# Mammoth or later Mersey Mammoth



## GEORGE14 (Apr 15, 2014)

Hi every one,
thought I would put a message in here hoping to find anyone who can put me on to plans / drawings for the original Mammoth or the later Mersey Mammoth.
I want to build a scale (1:50) model of a British floating crane but unable to find any drawings.

So would be grateful for any plans / source of drawings etc. for any floating crane.

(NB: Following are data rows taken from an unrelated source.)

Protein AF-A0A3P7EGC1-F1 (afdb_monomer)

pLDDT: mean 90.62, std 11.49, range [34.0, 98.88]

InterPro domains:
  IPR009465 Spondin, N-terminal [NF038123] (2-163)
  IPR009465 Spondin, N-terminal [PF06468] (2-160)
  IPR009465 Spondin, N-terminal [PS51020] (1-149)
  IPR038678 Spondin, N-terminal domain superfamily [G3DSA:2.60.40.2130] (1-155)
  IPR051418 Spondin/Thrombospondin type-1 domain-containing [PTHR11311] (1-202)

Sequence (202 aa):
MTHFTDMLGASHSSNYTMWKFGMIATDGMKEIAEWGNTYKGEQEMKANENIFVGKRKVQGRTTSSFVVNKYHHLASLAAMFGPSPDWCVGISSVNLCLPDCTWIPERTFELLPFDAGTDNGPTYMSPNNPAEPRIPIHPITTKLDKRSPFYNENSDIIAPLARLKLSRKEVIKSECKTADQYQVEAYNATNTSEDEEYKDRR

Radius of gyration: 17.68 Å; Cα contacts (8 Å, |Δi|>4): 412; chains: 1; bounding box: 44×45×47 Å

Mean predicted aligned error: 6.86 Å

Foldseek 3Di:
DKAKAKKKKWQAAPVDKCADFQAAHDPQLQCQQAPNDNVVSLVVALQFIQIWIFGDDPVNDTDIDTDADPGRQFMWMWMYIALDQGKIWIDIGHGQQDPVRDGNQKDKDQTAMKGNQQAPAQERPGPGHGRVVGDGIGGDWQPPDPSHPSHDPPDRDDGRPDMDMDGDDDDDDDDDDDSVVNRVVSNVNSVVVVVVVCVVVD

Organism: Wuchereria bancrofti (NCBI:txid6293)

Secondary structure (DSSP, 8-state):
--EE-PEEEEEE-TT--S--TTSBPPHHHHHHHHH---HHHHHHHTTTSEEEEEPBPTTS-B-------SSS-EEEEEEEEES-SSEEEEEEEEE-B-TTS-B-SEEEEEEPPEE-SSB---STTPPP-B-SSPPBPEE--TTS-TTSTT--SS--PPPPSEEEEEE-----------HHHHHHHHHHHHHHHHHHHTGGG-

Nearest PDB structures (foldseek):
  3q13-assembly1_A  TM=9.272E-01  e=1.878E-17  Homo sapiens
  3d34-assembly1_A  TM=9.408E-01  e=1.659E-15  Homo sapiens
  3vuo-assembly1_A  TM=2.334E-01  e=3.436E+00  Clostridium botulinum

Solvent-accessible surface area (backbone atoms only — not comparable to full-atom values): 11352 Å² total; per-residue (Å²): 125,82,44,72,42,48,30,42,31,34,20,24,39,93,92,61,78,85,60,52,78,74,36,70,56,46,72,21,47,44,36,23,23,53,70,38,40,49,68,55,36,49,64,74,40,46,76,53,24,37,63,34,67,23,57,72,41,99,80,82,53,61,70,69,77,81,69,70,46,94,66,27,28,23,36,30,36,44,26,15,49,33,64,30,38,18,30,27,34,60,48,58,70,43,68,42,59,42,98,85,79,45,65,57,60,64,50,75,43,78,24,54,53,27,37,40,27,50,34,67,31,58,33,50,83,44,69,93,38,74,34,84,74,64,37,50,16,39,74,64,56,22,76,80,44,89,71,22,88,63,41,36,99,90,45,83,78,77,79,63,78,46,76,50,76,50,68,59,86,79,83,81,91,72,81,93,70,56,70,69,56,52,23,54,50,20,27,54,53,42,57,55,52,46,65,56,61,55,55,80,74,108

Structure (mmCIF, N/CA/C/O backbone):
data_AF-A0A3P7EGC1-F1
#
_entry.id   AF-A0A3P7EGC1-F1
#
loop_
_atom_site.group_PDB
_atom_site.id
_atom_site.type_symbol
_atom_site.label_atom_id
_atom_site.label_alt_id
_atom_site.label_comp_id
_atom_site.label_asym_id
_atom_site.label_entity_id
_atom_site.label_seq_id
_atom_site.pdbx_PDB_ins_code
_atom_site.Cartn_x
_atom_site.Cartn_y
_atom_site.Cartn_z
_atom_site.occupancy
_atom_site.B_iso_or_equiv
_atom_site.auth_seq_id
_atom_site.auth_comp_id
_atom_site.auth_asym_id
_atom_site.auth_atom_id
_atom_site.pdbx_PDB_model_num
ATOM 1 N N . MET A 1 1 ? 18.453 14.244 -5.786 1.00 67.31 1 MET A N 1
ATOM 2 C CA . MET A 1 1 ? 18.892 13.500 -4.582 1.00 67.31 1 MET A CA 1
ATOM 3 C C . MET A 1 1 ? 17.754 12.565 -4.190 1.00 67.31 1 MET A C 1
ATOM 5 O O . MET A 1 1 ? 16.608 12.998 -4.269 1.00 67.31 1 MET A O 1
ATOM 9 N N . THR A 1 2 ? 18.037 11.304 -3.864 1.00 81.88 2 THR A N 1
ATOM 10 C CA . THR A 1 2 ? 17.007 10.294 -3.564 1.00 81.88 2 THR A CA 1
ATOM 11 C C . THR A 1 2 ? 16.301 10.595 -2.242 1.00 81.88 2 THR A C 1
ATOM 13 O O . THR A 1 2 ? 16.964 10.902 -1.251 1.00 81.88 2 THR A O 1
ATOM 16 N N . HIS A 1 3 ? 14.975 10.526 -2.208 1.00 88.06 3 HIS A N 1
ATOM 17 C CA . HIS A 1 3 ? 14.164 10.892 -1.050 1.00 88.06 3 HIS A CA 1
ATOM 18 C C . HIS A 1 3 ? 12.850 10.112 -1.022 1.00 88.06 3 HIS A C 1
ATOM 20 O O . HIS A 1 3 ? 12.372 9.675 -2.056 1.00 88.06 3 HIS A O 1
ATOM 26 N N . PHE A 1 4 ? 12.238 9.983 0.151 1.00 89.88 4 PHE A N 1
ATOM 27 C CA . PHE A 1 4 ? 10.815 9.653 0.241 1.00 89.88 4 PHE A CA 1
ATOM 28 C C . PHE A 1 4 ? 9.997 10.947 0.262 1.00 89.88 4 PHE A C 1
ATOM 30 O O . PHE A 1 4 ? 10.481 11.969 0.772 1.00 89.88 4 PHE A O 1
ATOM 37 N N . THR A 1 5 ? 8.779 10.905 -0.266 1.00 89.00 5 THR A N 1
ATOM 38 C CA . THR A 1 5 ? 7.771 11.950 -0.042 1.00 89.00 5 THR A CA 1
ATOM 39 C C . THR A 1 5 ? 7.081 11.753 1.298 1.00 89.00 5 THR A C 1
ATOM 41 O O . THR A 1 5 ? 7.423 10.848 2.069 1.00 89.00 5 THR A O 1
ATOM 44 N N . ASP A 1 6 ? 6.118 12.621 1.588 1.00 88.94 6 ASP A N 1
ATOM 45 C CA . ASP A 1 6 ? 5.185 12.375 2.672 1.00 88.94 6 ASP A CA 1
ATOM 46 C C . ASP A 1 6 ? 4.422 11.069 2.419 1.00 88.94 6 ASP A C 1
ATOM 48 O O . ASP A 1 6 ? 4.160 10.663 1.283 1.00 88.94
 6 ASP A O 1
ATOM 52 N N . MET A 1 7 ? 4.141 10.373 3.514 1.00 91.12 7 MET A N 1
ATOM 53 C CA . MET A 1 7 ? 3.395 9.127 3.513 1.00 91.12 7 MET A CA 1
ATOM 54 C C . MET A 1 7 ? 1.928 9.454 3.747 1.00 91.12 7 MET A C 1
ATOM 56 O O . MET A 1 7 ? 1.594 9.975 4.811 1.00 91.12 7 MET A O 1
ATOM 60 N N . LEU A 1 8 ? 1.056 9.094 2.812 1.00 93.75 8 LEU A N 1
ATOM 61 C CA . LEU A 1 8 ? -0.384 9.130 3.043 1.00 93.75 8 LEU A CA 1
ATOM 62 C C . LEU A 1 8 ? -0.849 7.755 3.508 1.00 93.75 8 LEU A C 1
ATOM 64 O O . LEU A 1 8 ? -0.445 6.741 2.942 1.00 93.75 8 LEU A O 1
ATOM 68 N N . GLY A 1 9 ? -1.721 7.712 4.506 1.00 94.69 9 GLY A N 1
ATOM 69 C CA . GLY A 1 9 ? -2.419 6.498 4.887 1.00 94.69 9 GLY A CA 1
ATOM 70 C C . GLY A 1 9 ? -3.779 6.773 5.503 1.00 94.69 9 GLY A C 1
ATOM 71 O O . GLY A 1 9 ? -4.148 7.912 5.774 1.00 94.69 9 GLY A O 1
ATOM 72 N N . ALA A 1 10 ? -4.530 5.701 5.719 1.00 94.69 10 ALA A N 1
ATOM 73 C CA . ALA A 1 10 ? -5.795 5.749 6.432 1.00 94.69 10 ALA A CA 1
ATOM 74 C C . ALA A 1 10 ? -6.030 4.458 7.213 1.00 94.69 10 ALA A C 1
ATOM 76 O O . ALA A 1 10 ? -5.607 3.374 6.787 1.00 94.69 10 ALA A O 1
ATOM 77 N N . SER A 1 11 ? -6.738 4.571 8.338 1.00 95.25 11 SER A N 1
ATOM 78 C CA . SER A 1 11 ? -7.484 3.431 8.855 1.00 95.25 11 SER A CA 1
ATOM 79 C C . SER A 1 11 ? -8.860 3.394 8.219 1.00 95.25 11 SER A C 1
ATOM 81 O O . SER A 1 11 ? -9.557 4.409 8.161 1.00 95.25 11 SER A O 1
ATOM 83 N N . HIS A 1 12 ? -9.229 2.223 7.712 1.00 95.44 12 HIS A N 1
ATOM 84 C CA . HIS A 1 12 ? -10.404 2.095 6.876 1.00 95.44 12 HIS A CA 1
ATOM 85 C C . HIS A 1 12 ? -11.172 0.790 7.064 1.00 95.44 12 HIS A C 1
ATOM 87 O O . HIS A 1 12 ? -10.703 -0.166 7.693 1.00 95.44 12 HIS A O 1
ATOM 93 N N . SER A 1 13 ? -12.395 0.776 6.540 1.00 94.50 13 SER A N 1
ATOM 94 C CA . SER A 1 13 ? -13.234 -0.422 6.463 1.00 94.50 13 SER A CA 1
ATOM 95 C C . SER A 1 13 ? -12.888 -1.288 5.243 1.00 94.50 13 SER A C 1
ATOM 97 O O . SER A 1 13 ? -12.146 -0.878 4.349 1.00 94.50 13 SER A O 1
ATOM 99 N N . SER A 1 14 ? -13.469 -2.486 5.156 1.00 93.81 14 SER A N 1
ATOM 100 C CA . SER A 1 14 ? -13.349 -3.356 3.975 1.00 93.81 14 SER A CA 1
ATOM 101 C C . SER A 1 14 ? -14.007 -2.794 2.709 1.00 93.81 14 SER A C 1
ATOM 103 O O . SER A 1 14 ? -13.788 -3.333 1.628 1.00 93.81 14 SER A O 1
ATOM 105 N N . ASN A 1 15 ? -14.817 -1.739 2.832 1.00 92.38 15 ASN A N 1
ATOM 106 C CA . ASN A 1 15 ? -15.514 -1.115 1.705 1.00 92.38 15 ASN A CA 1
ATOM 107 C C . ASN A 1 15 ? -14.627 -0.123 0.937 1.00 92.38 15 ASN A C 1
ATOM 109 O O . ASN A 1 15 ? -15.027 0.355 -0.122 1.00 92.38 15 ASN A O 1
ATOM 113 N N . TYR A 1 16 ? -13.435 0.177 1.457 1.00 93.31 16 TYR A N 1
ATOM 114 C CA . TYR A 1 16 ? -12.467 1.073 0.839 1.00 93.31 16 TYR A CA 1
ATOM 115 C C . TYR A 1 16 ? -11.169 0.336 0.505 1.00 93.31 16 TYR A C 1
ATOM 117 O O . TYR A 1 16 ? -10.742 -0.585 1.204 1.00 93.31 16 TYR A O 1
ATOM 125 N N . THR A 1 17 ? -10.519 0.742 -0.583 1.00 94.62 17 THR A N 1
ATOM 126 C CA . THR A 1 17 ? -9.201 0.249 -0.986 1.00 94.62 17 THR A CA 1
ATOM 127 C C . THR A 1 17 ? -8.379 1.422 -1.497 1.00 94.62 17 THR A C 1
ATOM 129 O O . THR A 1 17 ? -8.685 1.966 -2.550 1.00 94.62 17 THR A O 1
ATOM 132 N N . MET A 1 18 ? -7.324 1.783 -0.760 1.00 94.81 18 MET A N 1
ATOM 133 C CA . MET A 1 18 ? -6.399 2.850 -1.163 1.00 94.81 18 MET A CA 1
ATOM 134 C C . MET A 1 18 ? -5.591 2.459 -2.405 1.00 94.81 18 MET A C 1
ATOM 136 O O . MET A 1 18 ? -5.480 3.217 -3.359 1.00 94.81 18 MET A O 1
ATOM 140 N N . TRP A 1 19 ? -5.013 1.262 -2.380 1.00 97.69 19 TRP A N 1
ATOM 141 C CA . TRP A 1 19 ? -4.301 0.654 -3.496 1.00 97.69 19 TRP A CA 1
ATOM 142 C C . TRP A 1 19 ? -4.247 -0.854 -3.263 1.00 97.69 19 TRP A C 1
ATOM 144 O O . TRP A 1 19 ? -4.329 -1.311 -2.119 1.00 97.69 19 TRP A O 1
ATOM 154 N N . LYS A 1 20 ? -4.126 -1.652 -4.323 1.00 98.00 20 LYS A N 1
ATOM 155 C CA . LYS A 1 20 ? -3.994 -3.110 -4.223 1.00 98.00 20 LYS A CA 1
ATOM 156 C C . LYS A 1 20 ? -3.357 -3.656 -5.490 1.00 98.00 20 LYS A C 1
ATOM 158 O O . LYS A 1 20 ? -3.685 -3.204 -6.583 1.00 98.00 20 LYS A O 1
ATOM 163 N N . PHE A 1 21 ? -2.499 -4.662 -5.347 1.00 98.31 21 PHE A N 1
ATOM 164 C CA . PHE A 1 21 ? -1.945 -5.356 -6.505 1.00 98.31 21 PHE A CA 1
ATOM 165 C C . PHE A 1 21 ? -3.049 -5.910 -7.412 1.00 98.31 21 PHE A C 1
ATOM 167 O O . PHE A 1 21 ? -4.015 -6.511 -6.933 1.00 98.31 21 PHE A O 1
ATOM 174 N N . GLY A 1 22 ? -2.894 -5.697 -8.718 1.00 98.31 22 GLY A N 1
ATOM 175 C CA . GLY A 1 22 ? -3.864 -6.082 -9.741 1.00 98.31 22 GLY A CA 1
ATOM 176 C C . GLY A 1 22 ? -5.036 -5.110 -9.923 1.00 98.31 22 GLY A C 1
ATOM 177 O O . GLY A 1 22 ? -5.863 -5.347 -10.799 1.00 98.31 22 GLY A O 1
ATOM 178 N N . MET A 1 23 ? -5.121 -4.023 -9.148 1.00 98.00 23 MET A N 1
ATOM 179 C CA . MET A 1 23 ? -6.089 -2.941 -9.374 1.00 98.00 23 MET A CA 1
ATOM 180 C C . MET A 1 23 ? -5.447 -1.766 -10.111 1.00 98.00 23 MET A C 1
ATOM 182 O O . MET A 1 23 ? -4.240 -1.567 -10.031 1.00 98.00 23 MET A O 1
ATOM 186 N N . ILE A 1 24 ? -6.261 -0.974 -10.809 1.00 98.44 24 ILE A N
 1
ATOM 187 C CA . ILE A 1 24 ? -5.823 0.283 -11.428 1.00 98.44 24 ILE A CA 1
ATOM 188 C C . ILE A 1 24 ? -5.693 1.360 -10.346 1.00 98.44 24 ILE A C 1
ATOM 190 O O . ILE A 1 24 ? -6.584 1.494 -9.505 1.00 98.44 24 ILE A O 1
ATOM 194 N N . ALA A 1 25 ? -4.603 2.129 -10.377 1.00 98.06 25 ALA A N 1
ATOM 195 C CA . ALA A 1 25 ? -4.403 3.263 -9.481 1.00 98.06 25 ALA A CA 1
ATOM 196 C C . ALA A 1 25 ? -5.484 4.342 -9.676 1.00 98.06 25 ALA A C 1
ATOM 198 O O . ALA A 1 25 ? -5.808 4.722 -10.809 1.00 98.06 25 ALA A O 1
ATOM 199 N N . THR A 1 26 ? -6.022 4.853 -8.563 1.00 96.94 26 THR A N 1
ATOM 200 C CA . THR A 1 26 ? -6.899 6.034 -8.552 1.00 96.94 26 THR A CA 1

Is there an official place where plans are registered and maybe copies obtained from?

Cheers George


----------



## caledonia2006 (May 28, 2012)

Just an idea, why not contact the present owners of the now Lara - http://www.shipspotting.com/gallery/photo.php?lid=1532997 and with their written permission contact Lloyds Register of Shipping who seem to be the classification Society and who will certainly have the plans for the period you want. Derek


----------



## GEORGE14 (Apr 15, 2014)

*Mammoth*

Hello Derek,
Thanks for your reply, I will have a go at what you suggest.
kind regards George. (Thumb)


----------



## caledonia2006 (May 28, 2012)

Hi George, She is currently at Liverpool Dock - http://www.marinetraffic.com/en/ais/home/oldmmsi:353602000/olddate:2014-04-22 12:41:00/zoom:9

A great photo opportunity if you are in the area, don't know it there is public access though. Derek


----------



## GEORGE14 (Apr 15, 2014)

*Mammoth*

Hi Derek,
Thanks for the post, I am down in Wiltshire so bit far to go.
Good news though - I have been contacted by someone who is going to send me some info / drawings etc. so I may at last be on my way.
Thanks - George(==D)


----------



## caledonia2006 (May 28, 2012)

Hi George, That's great news, best of luck with your project, hope you post some photos as you progress.. Cheers Derek


----------